O que se passou hoje em Berlim (relato em grande parte recolhido no site de um jornal diário berlinense):

- Há sete mil polícias nas ruas, muitos deles vindos de outras regiões da Alemanha.

- Parece que em Kreuzberg a noite passada foi relativamente calma (ao contrário do que aconteceu em Hamburgo). Não encontro notícias de pelejas graves ou carros incendiados.

- Nesse bairro está agora a decorrer uma festa popular, Myfest, para criar uma alternativa alegre e familiar ao festival de violência que se costuma realizar neste dia.

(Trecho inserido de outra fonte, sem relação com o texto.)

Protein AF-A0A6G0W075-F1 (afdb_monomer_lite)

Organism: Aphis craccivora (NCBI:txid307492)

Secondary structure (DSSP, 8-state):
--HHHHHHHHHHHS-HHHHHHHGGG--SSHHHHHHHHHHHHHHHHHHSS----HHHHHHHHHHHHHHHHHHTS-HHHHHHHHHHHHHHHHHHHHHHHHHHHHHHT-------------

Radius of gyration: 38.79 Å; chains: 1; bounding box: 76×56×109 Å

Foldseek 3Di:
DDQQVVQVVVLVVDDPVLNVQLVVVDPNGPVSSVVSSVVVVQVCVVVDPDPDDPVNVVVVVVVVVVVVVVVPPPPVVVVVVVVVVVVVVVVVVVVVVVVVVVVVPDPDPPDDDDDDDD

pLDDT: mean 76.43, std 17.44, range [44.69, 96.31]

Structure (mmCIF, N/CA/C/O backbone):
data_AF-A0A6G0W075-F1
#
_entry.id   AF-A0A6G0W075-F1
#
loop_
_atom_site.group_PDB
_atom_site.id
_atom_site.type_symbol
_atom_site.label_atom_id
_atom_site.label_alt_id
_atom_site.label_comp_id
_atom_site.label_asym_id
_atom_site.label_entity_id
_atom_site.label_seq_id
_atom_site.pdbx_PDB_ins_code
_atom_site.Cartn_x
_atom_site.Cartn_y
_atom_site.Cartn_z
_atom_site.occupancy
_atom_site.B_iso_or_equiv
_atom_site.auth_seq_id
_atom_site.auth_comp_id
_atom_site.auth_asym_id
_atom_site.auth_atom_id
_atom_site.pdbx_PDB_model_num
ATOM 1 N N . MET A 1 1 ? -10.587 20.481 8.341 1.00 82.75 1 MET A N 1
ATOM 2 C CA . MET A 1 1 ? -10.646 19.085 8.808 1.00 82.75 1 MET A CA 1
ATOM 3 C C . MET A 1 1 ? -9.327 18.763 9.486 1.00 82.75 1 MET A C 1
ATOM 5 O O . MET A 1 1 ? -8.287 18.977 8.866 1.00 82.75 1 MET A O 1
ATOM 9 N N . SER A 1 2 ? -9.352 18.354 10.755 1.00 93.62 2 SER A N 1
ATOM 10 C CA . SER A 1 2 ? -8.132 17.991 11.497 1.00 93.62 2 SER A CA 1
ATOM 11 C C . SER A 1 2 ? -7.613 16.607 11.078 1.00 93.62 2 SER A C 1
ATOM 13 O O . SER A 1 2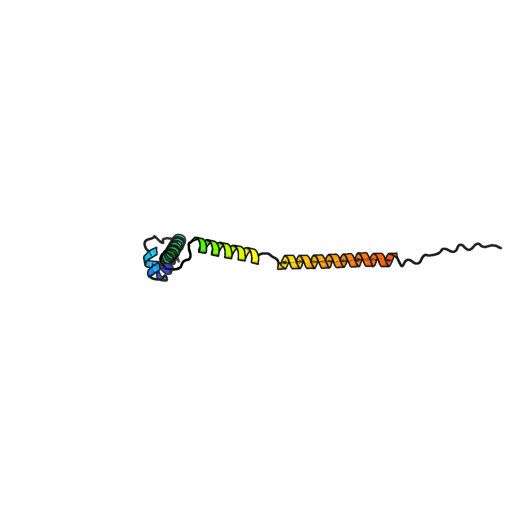 ? -8.318 15.851 10.407 1.00 93.62 2 SER A O 1
ATOM 15 N N . GLN A 1 3 ? -6.374 16.256 11.450 1.00 93.06 3 GLN A N 1
ATOM 16 C CA . GLN A 1 3 ? -5.862 14.896 11.215 1.00 93.06 3 GLN A CA 1
ATOM 17 C C . GLN A 1 3 ? -6.668 13.840 11.972 1.00 93.06 3 GLN A C 1
ATOM 19 O O . GLN A 1 3 ? -6.958 12.795 11.403 1.00 93.06 3 GLN A O 1
ATOM 24 N N . GLU A 1 4 ? -7.087 14.129 13.201 1.00 92.94 4 GLU A N 1
ATOM 25 C CA . GLU A 1 4 ? -7.933 13.226 13.991 1.00 92.94 4 GLU A CA 1
ATOM 26 C C . GLU A 1 4 ? -9.280 12.985 13.304 1.00 92.94 4 GLU A C 1
ATOM 28 O O . GLU A 1 4 ? -9.734 11.849 13.193 1.00 92.94 4 GLU A O 1
ATOM 33 N N . GLU A 1 5 ? -9.889 14.040 12.762 1.00 95.12 5 GLU A N 1
ATOM 34 C CA . GLU A 1 5 ? -11.154 13.954 12.034 1.00 95.12 5 GLU A CA 1
ATOM 35 C C . GLU A 1 5 ? -11.000 13.170 10.718 1.00 95.12 5 GLU A C 1
ATOM 37 O O . GLU A 1 5 ? -11.850 12.344 10.383 1.00 95.12 5 GLU A O 1
ATOM 42 N N . MET A 1 6 ? -9.879 13.345 10.006 1.00 96.06 6 MET A N 1
ATOM 43 C CA . MET A 1 6 ? -9.531 12.525 8.838 1.00 96.06 6 MET A CA 1
ATOM 44 C C . MET A 1 6 ? -9.370 11.051 9.199 1.00 96.06 6 MET A C 1
ATOM 46 O O . MET A 1 6 ? -9.953 10.195 8.536 1.00 96.06 6 MET A O 1
ATOM 50 N N . VAL A 1 7 ? -8.595 10.747 10.241 1.00 95.50 7 VAL A N 1
ATOM 51 C CA . VAL A 1 7 ? -8.370 9.367 10.679 1.00 95.50 7 VAL A CA 1
ATOM 52 C C . VAL A 1 7 ? -9.689 8.722 11.096 1.00 95.50 7 VAL A C 1
ATOM 54 O O . VAL A 1 7 ? -9.975 7.610 10.660 1.00 95.50 7 VAL A O 1
ATOM 57 N N . HIS A 1 8 ? -10.533 9.429 11.847 1.00 94.75 8 HIS A N 1
ATOM 58 C CA . HIS A 1 8 ? -11.860 8.948 12.236 1.00 94.75 8 HIS A CA 1
ATOM 59 C C . HIS A 1 8 ? -12.756 8.647 11.031 1.00 94.75 8 HIS A C 1
ATOM 61 O O . HIS A 1 8 ? -13.381 7.587 10.970 1.00 94.75 8 HIS A O 1
ATOM 67 N N . ASN A 1 9 ? -12.795 9.547 10.046 1.00 96.31 9 ASN A N 1
ATOM 68 C CA . ASN A 1 9 ? -13.586 9.356 8.831 1.00 96.31 9 ASN A CA 1
ATOM 69 C C . ASN A 1 9 ? -13.087 8.167 7.999 1.00 96.31 9 ASN A C 1
ATOM 71 O O . ASN A 1 9 ? -13.903 7.394 7.499 1.00 96.31 9 ASN A O 1
ATOM 75 N N . ILE A 1 10 ? -11.768 7.976 7.896 1.00 95.75 10 ILE A N 1
ATOM 76 C CA . ILE A 1 10 ? -11.186 6.810 7.218 1.00 95.75 10 ILE A CA 1
ATOM 77 C C . ILE A 1 10 ? -11.526 5.532 7.987 1.00 95.75 10 ILE A C 1
ATOM 79 O O . ILE A 1 10 ? -12.051 4.598 7.390 1.00 95.75 10 ILE A O 1
ATOM 83 N N . MET A 1 11 ? -11.303 5.503 9.305 1.00 94.50 11 MET A N 1
ATOM 84 C CA . MET A 1 11 ? -11.600 4.353 10.171 1.00 94.50 11 MET A CA 1
ATOM 85 C C . MET A 1 11 ? -13.064 3.909 10.077 1.00 94.50 11 MET A C 1
ATOM 87 O O . MET A 1 11 ? -13.341 2.711 10.067 1.00 94.50 11 MET A O 1
ATOM 91 N N . LYS A 1 12 ? -14.003 4.856 9.954 1.00 94.81 12 LYS A N 1
ATOM 92 C CA . LYS A 1 12 ? -15.427 4.566 9.717 1.00 94.81 12 LYS A CA 1
ATOM 93 C C . LYS A 1 12 ? -15.708 3.907 8.366 1.00 94.81 12 LYS A C 1
ATOM 95 O O . LYS A 1 12 ? -16.685 3.174 8.258 1.00 94.81 12 LYS A O 1
ATOM 100 N N . GLY A 1 13 ? -14.901 4.198 7.348 1.00 94.50 13 GLY A N 1
ATOM 101 C CA . GLY A 1 13 ? -15.041 3.635 6.004 1.00 94.50 13 GLY A CA 1
ATOM 102 C C . GLY A 1 13 ? -14.348 2.284 5.810 1.00 94.50 13 GLY A C 1
ATOM 103 O O . GLY A 1 13 ? -14.545 1.650 4.776 1.00 94.50 13 GLY A O 1
ATOM 104 N N . LEU A 1 14 ? -13.530 1.837 6.767 1.00 94.00 14 LEU A N 1
ATOM 105 C CA . LEU A 1 14 ? -12.827 0.559 6.684 1.00 94.00 14 LEU A CA 1
ATOM 106 C C . LEU A 1 14 ? -13.762 -0.627 6.957 1.00 94.00 14 LEU A C 1
ATOM 108 O O . LEU A 1 14 ? -14.735 -0.529 7.706 1.00 94.00 14 LEU A O 1
ATOM 112 N N . ASN A 1 15 ? -13.425 -1.779 6.371 1.00 93.19 15 ASN A N 1
ATOM 113 C CA . ASN A 1 15 ? -14.095 -3.042 6.673 1.00 93.19 15 ASN A CA 1
ATOM 114 C C . ASN A 1 15 ? -14.022 -3.319 8.193 1.00 93.19 15 ASN A C 1
ATOM 116 O O . ASN A 1 15 ? -12.935 -3.200 8.767 1.00 93.19 15 ASN A O 1
ATOM 120 N N . PRO A 1 16 ? -15.128 -3.728 8.848 1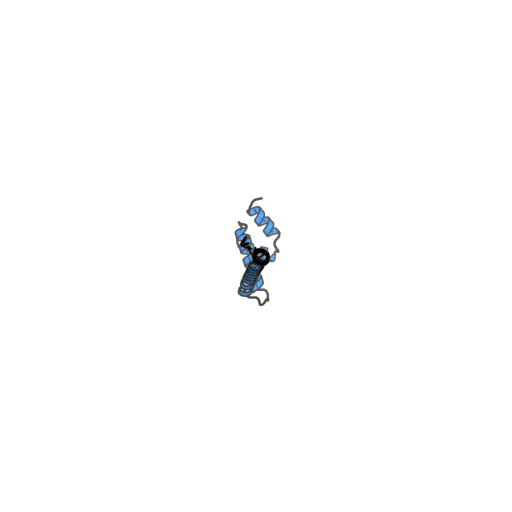.00 92.06 16 PRO A N 1
ATOM 121 C CA . PRO A 1 16 ? -15.141 -4.053 10.273 1.00 92.06 16 PRO A CA 1
ATOM 122 C C . PRO A 1 16 ? -14.030 -5.003 10.743 1.00 92.06 16 PRO A C 1
ATOM 124 O O . PRO A 1 16 ? -13.569 -4.857 11.876 1.00 92.06 16 PRO A O 1
ATOM 127 N N . SER A 1 17 ? -13.574 -5.945 9.909 1.00 88.06 17 SER A N 1
ATOM 128 C CA . SER A 1 17 ? -12.463 -6.847 10.251 1.00 88.06 17 SER A CA 1
ATOM 129 C C . SER A 1 17 ? -11.140 -6.091 10.420 1.00 88.06 17 SER A C 1
ATOM 131 O O . SER A 1 17 ? -10.468 -6.249 11.441 1.00 88.06 17 SER A O 1
ATOM 133 N N . ILE A 1 18 ? -10.830 -5.191 9.480 1.00 91.19 18 ILE A N 1
ATOM 134 C CA . ILE A 1 18 ? -9.671 -4.290 9.531 1.00 91.19 18 ILE A CA 1
ATOM 135 C C . ILE A 1 18 ? -9.784 -3.407 10.774 1.00 91.19 18 ILE A C 1
ATOM 137 O O . ILE A 1 18 ? -8.867 -3.367 11.594 1.00 91.19 18 ILE A O 1
ATOM 141 N N . THR A 1 19 ? -10.928 -2.736 10.949 1.00 92.44 19 THR A N 1
ATOM 142 C CA . THR A 1 19 ? -11.172 -1.788 12.047 1.00 92.44 19 T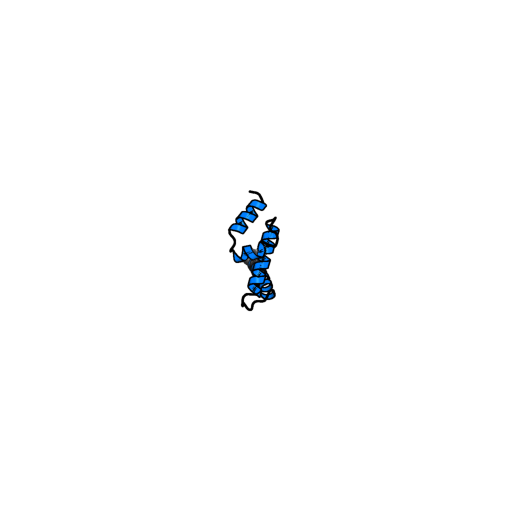HR A CA 1
ATOM 143 C C . THR A 1 19 ? -11.027 -2.447 13.414 1.00 92.44 19 THR A C 1
ATOM 145 O O . THR A 1 19 ? -10.420 -1.867 14.314 1.00 92.44 19 THR A O 1
ATOM 148 N N . ARG A 1 20 ? -11.525 -3.679 13.574 1.00 90.69 20 ARG A N 1
ATOM 149 C CA . ARG A 1 20 ? -11.373 -4.464 14.807 1.00 90.69 20 ARG A CA 1
ATOM 150 C C . ARG A 1 20 ? -9.906 -4.744 15.122 1.00 90.69 20 ARG A C 1
ATOM 152 O O . ARG A 1 20 ? -9.526 -4.700 16.288 1.00 90.69 20 ARG A O 1
ATOM 159 N N . TYR A 1 21 ? -9.098 -5.024 14.104 1.00 90.88 21 TYR A N 1
ATOM 160 C CA . TYR A 1 21 ? -7.690 -5.348 14.280 1.00 90.88 21 TYR A CA 1
ATOM 161 C C . TYR A 1 21 ? -6.833 -4.111 14.575 1.00 90.88 21 TYR A C 1
ATOM 163 O O . TYR A 1 21 ? -6.077 -4.087 15.543 1.00 90.88 21 TYR A O 1
ATOM 171 N N . ILE A 1 22 ? -6.962 -3.058 13.767 1.00 93.81 22 ILE A N 1
ATOM 172 C CA . ILE A 1 22 ? -6.105 -1.871 13.891 1.00 93.81 22 ILE A CA 1
ATOM 173 C C . ILE A 1 22 ? -6.599 -0.888 14.955 1.00 93.81 22 ILE A C 1
ATOM 175 O O . ILE A 1 22 ? -5.833 -0.037 15.404 1.00 93.81 22 ILE A O 1
ATOM 179 N N . GLY A 1 23 ? -7.862 -0.986 15.380 1.00 88.38 23 GLY A N 1
ATOM 180 C CA . GLY A 1 23 ? -8.472 -0.070 16.347 1.00 88.38 23 GLY A CA 1
ATOM 181 C C . GLY A 1 23 ? -7.780 -0.062 17.712 1.00 88.38 23 GLY A C 1
ATOM 182 O O . GLY A 1 23 ? -7.738 0.976 18.364 1.00 88.38 23 GLY A O 1
ATOM 183 N N . ILE A 1 24 ? -7.168 -1.181 18.112 1.00 89.69 24 ILE A N 1
ATOM 184 C CA . ILE A 1 24 ? -6.423 -1.302 19.378 1.00 89.69 24 ILE A CA 1
ATOM 185 C C . ILE A 1 24 ? -4.972 -0.801 19.290 1.00 89.69 24 ILE A C 1
ATOM 187 O O . ILE A 1 24 ? -4.299 -0.706 20.311 1.00 89.69 24 ILE A O 1
ATOM 191 N N . MET A 1 25 ? -4.472 -0.498 18.087 1.00 87.88 25 MET A N 1
ATOM 192 C CA . MET A 1 25 ? -3.054 -0.197 17.841 1.00 87.88 25 MET A CA 1
ATOM 193 C C . MET A 1 25 ? -2.704 1.295 17.916 1.00 87.88 25 MET A C 1
ATOM 195 O O . MET A 1 25 ? -1.548 1.651 17.695 1.00 87.88 25 MET A O 1
ATOM 199 N N . GLY A 1 26 ? -3.681 2.154 18.229 1.00 85.25 26 GLY A N 1
ATOM 200 C CA . GLY A 1 26 ? -3.531 3.612 18.215 1.00 85.25 26 GLY A CA 1
ATOM 201 C C . GLY A 1 26 ? -3.466 4.165 16.788 1.00 85.25 26 GLY A C 1
ATOM 202 O O . GLY A 1 26 ? -2.680 3.708 15.966 1.00 85.25 26 GLY A O 1
ATOM 203 N N . ASN A 1 27 ? -4.323 5.134 16.465 1.00 92.94 27 ASN A N 1
ATOM 204 C CA . ASN A 1 27 ? -4.388 5.746 15.133 1.00 92.94 27 ASN A CA 1
ATOM 205 C C . ASN A 1 27 ? -4.572 7.261 15.295 1.00 92.94 27 ASN A C 1
ATOM 207 O O . ASN A 1 27 ? -5.590 7.820 14.905 1.00 92.94 27 ASN A O 1
ATOM 211 N N . ASN A 1 28 ? -3.615 7.926 15.940 1.00 91.75 28 ASN A N 1
ATOM 212 C CA . ASN A 1 28 ? -3.701 9.358 16.245 1.00 91.75 28 ASN A CA 1
ATOM 213 C C . ASN A 1 28 ? -3.224 10.220 15.069 1.00 91.75 28 ASN A C 1
ATOM 215 O O . ASN A 1 28 ? -3.521 11.409 14.992 1.00 91.75 28 ASN A O 1
ATOM 219 N N . SER A 1 29 ? -2.495 9.619 14.126 1.00 95.81 29 SER A N 1
ATOM 220 C CA . SER A 1 29 ? -2.056 10.265 12.893 1.00 95.81 29 SER A CA 1
ATOM 221 C C . SER A 1 29 ? -2.324 9.394 11.669 1.00 95.81 29 SER A C 1
ATOM 223 O O . SER A 1 29 ? -2.438 8.169 11.749 1.00 95.81 29 SER A O 1
ATOM 225 N N . LEU A 1 30 ? -2.345 10.024 10.492 1.00 95.31 30 LEU A N 1
ATOM 226 C CA . LEU A 1 30 ? -2.435 9.307 9.214 1.00 95.31 30 LEU A CA 1
ATOM 227 C C . LEU A 1 30 ? -1.254 8.349 8.991 1.00 95.31 30 LEU A C 1
ATOM 229 O O . LEU A 1 30 ? -1.407 7.329 8.322 1.00 95.31 30 LEU A O 1
ATOM 233 N N . SER A 1 31 ? -0.082 8.666 9.552 1.00 95.50 31 SER A N 1
ATOM 234 C CA . SER A 1 31 ? 1.108 7.815 9.460 1.00 95.50 31 SER A CA 1
ATOM 235 C C . SER A 1 31 ? 0.928 6.519 10.251 1.00 95.50 31 SER A C 1
ATOM 237 O O . SER A 1 31 ? 1.167 5.432 9.725 1.00 95.50 31 SER A O 1
ATOM 239 N N . GLU A 1 32 ? 0.436 6.628 11.489 1.00 95.75 32 GLU A N 1
ATOM 240 C CA . GLU A 1 32 ? 0.119 5.474 12.337 1.00 95.75 32 GLU A CA 1
ATOM 241 C C . GLU A 1 32 ? -0.967 4.606 11.705 1.00 95.75 32 GLU A C 1
ATOM 243 O O . GLU A 1 32 ? -0.767 3.402 11.546 1.00 95.75 32 GLU A O 1
ATOM 248 N N . LEU A 1 33 ? -2.055 5.231 11.241 1.00 96.12 33 LEU A N 1
ATOM 249 C CA . LEU A 1 33 ? -3.144 4.540 10.555 1.00 96.12 33 LEU A CA 1
ATOM 250 C C . LEU A 1 33 ? -2.636 3.743 9.348 1.00 96.12 33 LEU A C 1
ATOM 252 O O . LEU A 1 33 ? -2.912 2.550 9.223 1.00 96.12 33 LEU A O 1
ATOM 256 N N . LYS A 1 34 ? -1.841 4.379 8.479 1.00 95.38 34 LYS A N 1
ATOM 257 C CA . LYS A 1 34 ? -1.247 3.733 7.302 1.00 95.38 34 LYS A CA 1
ATOM 258 C C . LYS A 1 34 ? -0.377 2.535 7.688 1.00 95.38 34 LYS A C 1
ATOM 260 O O . LYS A 1 34 ? -0.454 1.491 7.043 1.00 95.38 34 LYS A O 1
ATOM 265 N N . ASN A 1 35 ? 0.452 2.677 8.721 1.00 95.50 35 ASN A N 1
ATOM 266 C CA . ASN A 1 35 ? 1.309 1.591 9.188 1.00 95.50 35 ASN A CA 1
ATOM 267 C C . ASN A 1 35 ? 0.497 0.423 9.756 1.00 95.50 35 ASN A C 1
ATOM 269 O O . ASN A 1 35 ? 0.824 -0.731 9.489 1.00 95.50 35 ASN A O 1
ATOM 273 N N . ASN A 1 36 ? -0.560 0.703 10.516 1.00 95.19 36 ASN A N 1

- No Ku'damm passaram 250 neonazis (era o grupo que eu vi), que avançaram pela avenida em passo de corrida e gritando palavras de ordem - uma manifestação não autorizada. Foram parados pela Polícia. Alguns agrediram os agentes, cujos colegas conseguiram filmar essas cenas. Foram identificados (apesar de terem começado por alegar que se tinham enganado no comboio, eram todos de Berlim - o que indica que a acção tinha sido planeada), detidos e levados em carrinhas para um ponto de concentração.

- Os habitantes de Prenzlauer Berg, o bairro onde foi permitida uma manifestação de extrema-direita, puseram cartazes às janelas e frases de protesto escritas a giz nas ruas ("esta merda castanha dá vómitos" ou "façam como o vosso Führer, matem-se"). Por volta do meio-dia o bairro estava cercado e controlado por polícias. O contexto jurídico é claro: a manifestação foi autorizada, as contramanifestações não foram. Quem vier para a rua manifestar-se em grupo contra este cortejo está a incorrer numa infracção. As pessoas sabem, mas entendem ser um dever cívico impedir o desfile. A Polícia tem de permitir que os neonazis façam o percurso indicado sem que haja obstáculos nem actos de violência.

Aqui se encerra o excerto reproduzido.